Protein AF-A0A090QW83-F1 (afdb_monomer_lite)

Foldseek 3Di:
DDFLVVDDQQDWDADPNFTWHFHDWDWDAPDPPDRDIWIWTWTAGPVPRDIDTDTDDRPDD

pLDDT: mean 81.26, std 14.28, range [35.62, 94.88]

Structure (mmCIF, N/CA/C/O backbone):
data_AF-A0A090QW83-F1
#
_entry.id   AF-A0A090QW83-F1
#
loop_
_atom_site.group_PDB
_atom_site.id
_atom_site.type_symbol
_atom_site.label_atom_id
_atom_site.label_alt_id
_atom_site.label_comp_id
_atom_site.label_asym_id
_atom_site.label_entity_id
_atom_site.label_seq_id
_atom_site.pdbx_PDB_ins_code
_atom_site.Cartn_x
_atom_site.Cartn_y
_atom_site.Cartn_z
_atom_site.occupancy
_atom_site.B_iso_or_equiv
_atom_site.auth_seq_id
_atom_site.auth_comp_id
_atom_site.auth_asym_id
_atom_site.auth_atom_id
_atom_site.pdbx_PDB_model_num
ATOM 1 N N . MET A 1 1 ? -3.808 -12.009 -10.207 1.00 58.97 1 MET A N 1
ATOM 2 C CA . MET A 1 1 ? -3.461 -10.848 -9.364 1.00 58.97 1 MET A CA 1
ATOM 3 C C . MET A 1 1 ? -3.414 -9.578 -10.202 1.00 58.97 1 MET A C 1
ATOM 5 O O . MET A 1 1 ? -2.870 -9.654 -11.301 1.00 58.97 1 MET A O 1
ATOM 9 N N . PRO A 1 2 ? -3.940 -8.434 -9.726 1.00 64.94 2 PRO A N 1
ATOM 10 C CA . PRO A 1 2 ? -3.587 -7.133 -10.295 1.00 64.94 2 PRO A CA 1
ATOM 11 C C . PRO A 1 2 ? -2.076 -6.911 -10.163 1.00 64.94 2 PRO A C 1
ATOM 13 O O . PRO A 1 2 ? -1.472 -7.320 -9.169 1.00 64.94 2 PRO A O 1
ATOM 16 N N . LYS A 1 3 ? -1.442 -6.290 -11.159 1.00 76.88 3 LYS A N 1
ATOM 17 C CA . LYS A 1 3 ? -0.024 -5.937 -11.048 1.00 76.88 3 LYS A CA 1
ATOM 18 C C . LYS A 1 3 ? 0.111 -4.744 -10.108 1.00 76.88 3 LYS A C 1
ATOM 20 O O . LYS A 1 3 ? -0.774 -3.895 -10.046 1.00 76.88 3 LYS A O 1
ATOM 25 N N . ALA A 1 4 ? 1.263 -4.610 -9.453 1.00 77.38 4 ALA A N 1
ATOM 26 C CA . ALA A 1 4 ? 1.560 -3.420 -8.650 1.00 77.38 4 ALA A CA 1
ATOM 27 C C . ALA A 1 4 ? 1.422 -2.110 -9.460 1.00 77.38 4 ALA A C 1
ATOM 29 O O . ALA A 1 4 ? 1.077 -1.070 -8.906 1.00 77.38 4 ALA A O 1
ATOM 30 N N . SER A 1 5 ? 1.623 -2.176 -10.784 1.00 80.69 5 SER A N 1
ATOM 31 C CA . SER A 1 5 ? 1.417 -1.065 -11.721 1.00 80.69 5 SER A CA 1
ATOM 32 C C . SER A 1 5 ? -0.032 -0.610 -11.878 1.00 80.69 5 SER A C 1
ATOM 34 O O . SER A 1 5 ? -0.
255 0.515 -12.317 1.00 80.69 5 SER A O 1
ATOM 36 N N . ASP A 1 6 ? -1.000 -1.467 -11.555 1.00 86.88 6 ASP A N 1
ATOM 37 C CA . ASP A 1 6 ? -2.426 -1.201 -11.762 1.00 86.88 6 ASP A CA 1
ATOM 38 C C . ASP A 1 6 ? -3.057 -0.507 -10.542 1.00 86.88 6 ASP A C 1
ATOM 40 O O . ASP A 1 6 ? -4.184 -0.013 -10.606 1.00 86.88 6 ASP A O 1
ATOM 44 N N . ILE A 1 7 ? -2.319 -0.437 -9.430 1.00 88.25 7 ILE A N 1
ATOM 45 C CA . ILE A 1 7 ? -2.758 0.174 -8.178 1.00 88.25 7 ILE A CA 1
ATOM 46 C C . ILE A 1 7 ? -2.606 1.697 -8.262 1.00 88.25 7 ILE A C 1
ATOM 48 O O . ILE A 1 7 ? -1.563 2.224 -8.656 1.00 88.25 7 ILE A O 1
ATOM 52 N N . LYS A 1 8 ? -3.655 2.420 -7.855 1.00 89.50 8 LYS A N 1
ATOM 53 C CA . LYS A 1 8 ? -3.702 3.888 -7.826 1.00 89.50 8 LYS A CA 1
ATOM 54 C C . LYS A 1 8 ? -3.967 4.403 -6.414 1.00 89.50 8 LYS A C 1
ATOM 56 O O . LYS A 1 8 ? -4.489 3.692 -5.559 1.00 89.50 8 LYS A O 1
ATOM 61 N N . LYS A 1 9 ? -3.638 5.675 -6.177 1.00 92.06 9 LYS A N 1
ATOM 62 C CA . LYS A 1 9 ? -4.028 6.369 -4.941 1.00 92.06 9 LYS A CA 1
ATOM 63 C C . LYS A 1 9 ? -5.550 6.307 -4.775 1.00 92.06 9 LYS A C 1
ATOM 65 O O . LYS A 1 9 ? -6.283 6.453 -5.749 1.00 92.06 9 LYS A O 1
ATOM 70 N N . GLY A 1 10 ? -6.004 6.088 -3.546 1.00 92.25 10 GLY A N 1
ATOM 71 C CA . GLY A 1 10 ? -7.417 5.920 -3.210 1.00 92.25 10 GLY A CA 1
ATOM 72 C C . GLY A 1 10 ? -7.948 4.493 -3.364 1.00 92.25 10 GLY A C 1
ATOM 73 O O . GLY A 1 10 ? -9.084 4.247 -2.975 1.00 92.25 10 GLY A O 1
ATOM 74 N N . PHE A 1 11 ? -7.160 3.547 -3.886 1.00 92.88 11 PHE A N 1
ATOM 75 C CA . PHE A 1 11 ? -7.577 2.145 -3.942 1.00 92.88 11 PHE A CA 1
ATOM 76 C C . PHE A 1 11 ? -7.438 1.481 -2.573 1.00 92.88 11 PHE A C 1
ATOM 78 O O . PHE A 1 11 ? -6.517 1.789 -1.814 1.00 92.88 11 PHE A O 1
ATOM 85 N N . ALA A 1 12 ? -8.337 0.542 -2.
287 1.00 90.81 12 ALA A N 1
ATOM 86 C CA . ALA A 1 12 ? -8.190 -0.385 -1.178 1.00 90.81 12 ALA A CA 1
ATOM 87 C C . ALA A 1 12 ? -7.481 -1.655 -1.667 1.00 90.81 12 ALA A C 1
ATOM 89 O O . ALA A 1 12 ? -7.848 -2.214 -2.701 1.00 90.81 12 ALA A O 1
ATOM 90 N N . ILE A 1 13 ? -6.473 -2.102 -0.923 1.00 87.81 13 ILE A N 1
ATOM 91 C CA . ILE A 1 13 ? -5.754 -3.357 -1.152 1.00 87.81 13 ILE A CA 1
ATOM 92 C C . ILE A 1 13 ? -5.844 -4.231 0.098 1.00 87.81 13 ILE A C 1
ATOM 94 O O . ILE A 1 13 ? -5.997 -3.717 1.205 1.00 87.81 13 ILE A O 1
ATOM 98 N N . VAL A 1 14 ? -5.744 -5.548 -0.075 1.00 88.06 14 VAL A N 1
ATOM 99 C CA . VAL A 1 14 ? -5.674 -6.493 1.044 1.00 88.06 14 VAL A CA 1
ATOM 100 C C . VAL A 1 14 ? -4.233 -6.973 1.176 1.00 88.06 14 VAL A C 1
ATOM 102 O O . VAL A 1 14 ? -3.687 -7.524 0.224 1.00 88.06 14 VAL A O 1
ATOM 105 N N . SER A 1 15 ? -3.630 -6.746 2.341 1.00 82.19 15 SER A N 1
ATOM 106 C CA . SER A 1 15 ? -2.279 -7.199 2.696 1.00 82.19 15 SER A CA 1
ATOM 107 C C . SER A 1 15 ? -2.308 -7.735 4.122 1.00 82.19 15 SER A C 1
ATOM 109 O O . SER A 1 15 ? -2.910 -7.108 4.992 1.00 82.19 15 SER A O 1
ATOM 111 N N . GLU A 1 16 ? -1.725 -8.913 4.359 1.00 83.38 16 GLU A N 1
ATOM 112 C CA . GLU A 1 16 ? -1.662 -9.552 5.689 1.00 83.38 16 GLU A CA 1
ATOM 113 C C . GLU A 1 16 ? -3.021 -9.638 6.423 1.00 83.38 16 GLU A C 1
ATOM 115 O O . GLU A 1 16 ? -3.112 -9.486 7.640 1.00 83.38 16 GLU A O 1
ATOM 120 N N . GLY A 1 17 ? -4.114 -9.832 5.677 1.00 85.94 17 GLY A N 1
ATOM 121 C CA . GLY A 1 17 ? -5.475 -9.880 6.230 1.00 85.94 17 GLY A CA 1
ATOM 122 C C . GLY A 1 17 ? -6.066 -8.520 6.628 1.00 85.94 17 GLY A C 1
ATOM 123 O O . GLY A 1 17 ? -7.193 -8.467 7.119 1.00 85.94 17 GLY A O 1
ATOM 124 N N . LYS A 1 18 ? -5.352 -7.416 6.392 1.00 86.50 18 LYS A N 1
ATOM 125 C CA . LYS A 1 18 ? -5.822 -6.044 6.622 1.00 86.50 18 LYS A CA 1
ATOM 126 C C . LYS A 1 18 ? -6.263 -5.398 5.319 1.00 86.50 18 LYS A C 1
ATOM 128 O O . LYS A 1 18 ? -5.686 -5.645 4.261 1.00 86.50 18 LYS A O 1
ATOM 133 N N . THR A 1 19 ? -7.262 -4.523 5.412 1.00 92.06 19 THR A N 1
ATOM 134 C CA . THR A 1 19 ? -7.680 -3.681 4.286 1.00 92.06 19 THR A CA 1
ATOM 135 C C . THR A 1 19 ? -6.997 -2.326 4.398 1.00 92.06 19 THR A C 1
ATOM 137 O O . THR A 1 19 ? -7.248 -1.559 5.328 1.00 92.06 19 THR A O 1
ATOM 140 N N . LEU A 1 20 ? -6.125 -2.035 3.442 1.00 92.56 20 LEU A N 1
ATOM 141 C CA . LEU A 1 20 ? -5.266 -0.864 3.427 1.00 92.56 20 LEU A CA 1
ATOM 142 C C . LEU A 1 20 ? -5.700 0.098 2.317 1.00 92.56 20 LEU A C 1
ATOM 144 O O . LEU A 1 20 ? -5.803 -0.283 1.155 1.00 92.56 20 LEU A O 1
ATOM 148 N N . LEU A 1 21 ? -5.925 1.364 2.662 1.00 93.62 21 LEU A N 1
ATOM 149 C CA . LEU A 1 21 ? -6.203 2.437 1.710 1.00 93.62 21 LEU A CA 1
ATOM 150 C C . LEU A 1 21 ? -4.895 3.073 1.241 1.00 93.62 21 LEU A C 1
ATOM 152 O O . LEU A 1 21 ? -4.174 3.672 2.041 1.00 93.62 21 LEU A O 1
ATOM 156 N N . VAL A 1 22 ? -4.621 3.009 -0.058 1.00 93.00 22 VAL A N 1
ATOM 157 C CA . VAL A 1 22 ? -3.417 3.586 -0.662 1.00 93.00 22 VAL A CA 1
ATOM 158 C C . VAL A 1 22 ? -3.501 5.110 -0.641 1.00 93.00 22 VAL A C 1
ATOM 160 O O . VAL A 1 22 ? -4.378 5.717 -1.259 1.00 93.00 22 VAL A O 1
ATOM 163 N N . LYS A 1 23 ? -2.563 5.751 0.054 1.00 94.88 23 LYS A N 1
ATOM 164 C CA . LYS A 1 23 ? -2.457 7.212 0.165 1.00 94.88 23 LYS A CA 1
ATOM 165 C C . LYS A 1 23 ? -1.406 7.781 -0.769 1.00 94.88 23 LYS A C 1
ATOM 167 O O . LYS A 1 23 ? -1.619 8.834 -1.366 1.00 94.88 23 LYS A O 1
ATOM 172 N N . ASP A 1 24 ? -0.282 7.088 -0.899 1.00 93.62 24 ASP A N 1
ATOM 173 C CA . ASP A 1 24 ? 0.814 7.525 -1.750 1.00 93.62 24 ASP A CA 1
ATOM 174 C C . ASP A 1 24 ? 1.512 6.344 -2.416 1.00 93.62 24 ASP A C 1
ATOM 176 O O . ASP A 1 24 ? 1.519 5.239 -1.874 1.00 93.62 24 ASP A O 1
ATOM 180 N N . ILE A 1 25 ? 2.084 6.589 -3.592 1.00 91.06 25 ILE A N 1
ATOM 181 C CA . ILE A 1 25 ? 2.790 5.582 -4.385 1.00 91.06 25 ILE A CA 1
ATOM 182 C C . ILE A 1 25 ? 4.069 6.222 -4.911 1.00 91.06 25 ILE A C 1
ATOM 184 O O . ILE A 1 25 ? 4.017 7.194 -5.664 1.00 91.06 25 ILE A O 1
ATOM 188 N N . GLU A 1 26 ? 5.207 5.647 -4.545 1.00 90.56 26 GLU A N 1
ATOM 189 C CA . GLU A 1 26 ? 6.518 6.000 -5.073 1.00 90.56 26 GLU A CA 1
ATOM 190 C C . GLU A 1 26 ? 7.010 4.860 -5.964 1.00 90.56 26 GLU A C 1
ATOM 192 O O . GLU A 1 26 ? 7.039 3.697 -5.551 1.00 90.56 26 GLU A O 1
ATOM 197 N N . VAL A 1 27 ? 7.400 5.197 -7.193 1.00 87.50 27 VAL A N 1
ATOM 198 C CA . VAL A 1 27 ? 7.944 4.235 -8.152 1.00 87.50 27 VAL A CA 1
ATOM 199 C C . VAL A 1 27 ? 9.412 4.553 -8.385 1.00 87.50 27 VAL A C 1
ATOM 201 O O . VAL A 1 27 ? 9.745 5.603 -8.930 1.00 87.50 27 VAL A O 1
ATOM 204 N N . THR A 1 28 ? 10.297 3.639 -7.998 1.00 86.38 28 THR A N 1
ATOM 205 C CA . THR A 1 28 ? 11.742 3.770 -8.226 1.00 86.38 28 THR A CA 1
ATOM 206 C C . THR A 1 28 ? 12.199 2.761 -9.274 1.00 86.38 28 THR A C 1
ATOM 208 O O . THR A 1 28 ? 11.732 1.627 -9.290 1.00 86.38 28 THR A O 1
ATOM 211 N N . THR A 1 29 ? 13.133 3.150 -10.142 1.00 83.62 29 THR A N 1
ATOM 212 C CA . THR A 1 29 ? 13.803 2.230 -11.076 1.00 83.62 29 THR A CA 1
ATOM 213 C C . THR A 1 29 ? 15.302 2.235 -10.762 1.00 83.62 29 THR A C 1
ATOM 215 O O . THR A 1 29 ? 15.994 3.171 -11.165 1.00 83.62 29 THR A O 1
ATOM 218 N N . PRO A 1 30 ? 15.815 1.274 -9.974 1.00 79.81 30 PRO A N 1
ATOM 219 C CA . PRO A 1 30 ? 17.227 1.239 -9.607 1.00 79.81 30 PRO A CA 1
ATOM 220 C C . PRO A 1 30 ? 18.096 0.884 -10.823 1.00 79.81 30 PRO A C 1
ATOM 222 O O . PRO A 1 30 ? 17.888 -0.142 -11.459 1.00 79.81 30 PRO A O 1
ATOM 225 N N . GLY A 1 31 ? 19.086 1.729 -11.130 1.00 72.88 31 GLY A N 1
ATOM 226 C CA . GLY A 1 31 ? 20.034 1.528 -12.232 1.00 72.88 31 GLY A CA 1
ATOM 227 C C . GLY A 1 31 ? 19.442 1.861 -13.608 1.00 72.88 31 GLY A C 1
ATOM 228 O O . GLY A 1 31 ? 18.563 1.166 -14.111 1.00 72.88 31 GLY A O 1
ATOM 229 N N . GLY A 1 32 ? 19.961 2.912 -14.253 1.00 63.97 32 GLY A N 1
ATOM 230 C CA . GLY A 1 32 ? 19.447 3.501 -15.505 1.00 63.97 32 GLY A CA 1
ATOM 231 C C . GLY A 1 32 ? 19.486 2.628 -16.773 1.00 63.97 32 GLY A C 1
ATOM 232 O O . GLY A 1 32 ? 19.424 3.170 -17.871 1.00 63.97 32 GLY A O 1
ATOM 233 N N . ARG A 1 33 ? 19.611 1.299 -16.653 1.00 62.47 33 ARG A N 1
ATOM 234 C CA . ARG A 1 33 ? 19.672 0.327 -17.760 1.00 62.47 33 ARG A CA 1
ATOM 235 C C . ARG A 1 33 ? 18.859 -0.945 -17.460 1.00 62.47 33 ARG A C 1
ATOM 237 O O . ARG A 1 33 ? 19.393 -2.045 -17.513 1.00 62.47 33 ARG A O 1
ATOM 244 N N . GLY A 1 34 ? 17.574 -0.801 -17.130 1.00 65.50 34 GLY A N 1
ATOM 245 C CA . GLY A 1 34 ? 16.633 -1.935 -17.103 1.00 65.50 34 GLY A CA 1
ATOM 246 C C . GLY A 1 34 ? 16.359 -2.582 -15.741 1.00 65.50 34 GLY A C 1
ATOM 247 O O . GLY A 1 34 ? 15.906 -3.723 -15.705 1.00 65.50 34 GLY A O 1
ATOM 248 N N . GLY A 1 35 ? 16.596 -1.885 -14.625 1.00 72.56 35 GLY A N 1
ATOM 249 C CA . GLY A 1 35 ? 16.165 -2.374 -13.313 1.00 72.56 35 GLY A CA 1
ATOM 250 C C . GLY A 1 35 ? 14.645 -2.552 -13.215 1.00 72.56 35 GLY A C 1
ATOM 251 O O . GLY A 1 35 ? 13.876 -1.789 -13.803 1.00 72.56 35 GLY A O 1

^^^^^^^^^^^^^^^^

▶ _Your objective_:
In the records above, find the line with "ATOM 98 N N"; write out exactly that line and each one after it, stopping after the line with "ATOM 140 N N".

▶ _Written solution_:
ATOM 98 N N . VAL A 1 14 ? -5.744 -5.548 -0.075 1.00 88.06 14 VAL A N 1
ATOM 99 C CA . VAL A 1 14 ? -5.674 -6.493 1.044 1.00 88.06 14 VAL A CA 1
ATOM 100 C C . VAL A 1 14 ? -4.233 -6.973 1.176 1.00 88.06 14 VAL A C 1
ATOM 102 O O . VAL A 1 14 ? -3.687 -7.524 0.224 1.00 88.06 14 VAL A O 1
ATOM 105 N N . SER A 1 15 ? -3.630 -6.746 2.341 1.00 82.19 15 SER A N 1
ATOM 106 C CA . SER A 1 15 ? -2.279 -7.199 2.696 1.00 82.19 15 SER A CA 1
ATOM 107 C C . SER A 1 15 ? -2.308 -7.735 4.122 1.00 82.19 15 SER A C 1
ATOM 109 O O . SER A 1 15 ? -2.910 -7.108 4.992 1.00 82.19 15 SER A O 1
ATOM 111 N N . GLU A 1 16 ? -1.725 -8.913 4.359 1.00 83.38 16 GLU A N 1
ATOM 112 C CA . GLU A 1 16 ? -1.662 -9.552 5.689 1.00 83.38 16 GLU A CA 1
ATOM 113 C C . GLU A 1 16 ? -3.021 -9.638 6.423 1.00 83.38 16 GLU A C 1
ATOM 115 O O . GLU A 1 16 ? -3.112 -9.486 7.640 1.00 83.38 16 GLU A O 1
ATOM 120 N N . GLY A 1 17 ? -4.114 -9.832 5.677 1.00 85.94 17 GLY A N 1
ATOM 121 C CA . GLY A 1 17 ? -5.475 -9.880 6.230 1.00 85.94 17 GLY A CA 1
ATOM 122 C C . GLY A 1 17 ? -6.066 -8.520 6.628 1.00 85.94 17 GLY A C 1
ATOM 123 O O . GLY A 1 17 ? -7.193 -8.467 7.119 1.00 85.94 17 GLY A O 1
ATOM 124 N N . LYS A 1 18 ? -5.352 -7.416 6.392 1.00 86.50 18 LYS A N 1
ATOM 125 C CA . LYS A 1 18 ? -5.822 -6.044 6.622 1.00 86.50 18 LYS A CA 1
ATOM 126 C C . LYS A 1 18 ? -6.263 -5.398 5.319 1.00 86.50 18 LYS A C 1
ATOM 128 O O . LYS A 1 18 ? -5.686 -5.645 4.261 1.00 86.50 18 LYS A O 1
ATOM 133 N N . THR A 1 19 ? -7.262 -4.523 5.412 1.00 92.06 19 THR A N 1
ATOM 134 C CA . THR A 1 19 ? -7.680 -3.681 4.286 1.00 92.06 19 THR A CA 1
ATOM 135 C C . THR A 1 19 ? -6.997 -2.326 4.398 1.00 92.06 19 THR A C 1
ATOM 137 O O . THR A 1 19 ? -7.248 -1.559 5.328 1.00 92.06 19 THR A O 1
ATOM 140 N N . LEU A 1 20 ? -6.125 -2.035 3.442 1.00 92.56 20 LEU A N 1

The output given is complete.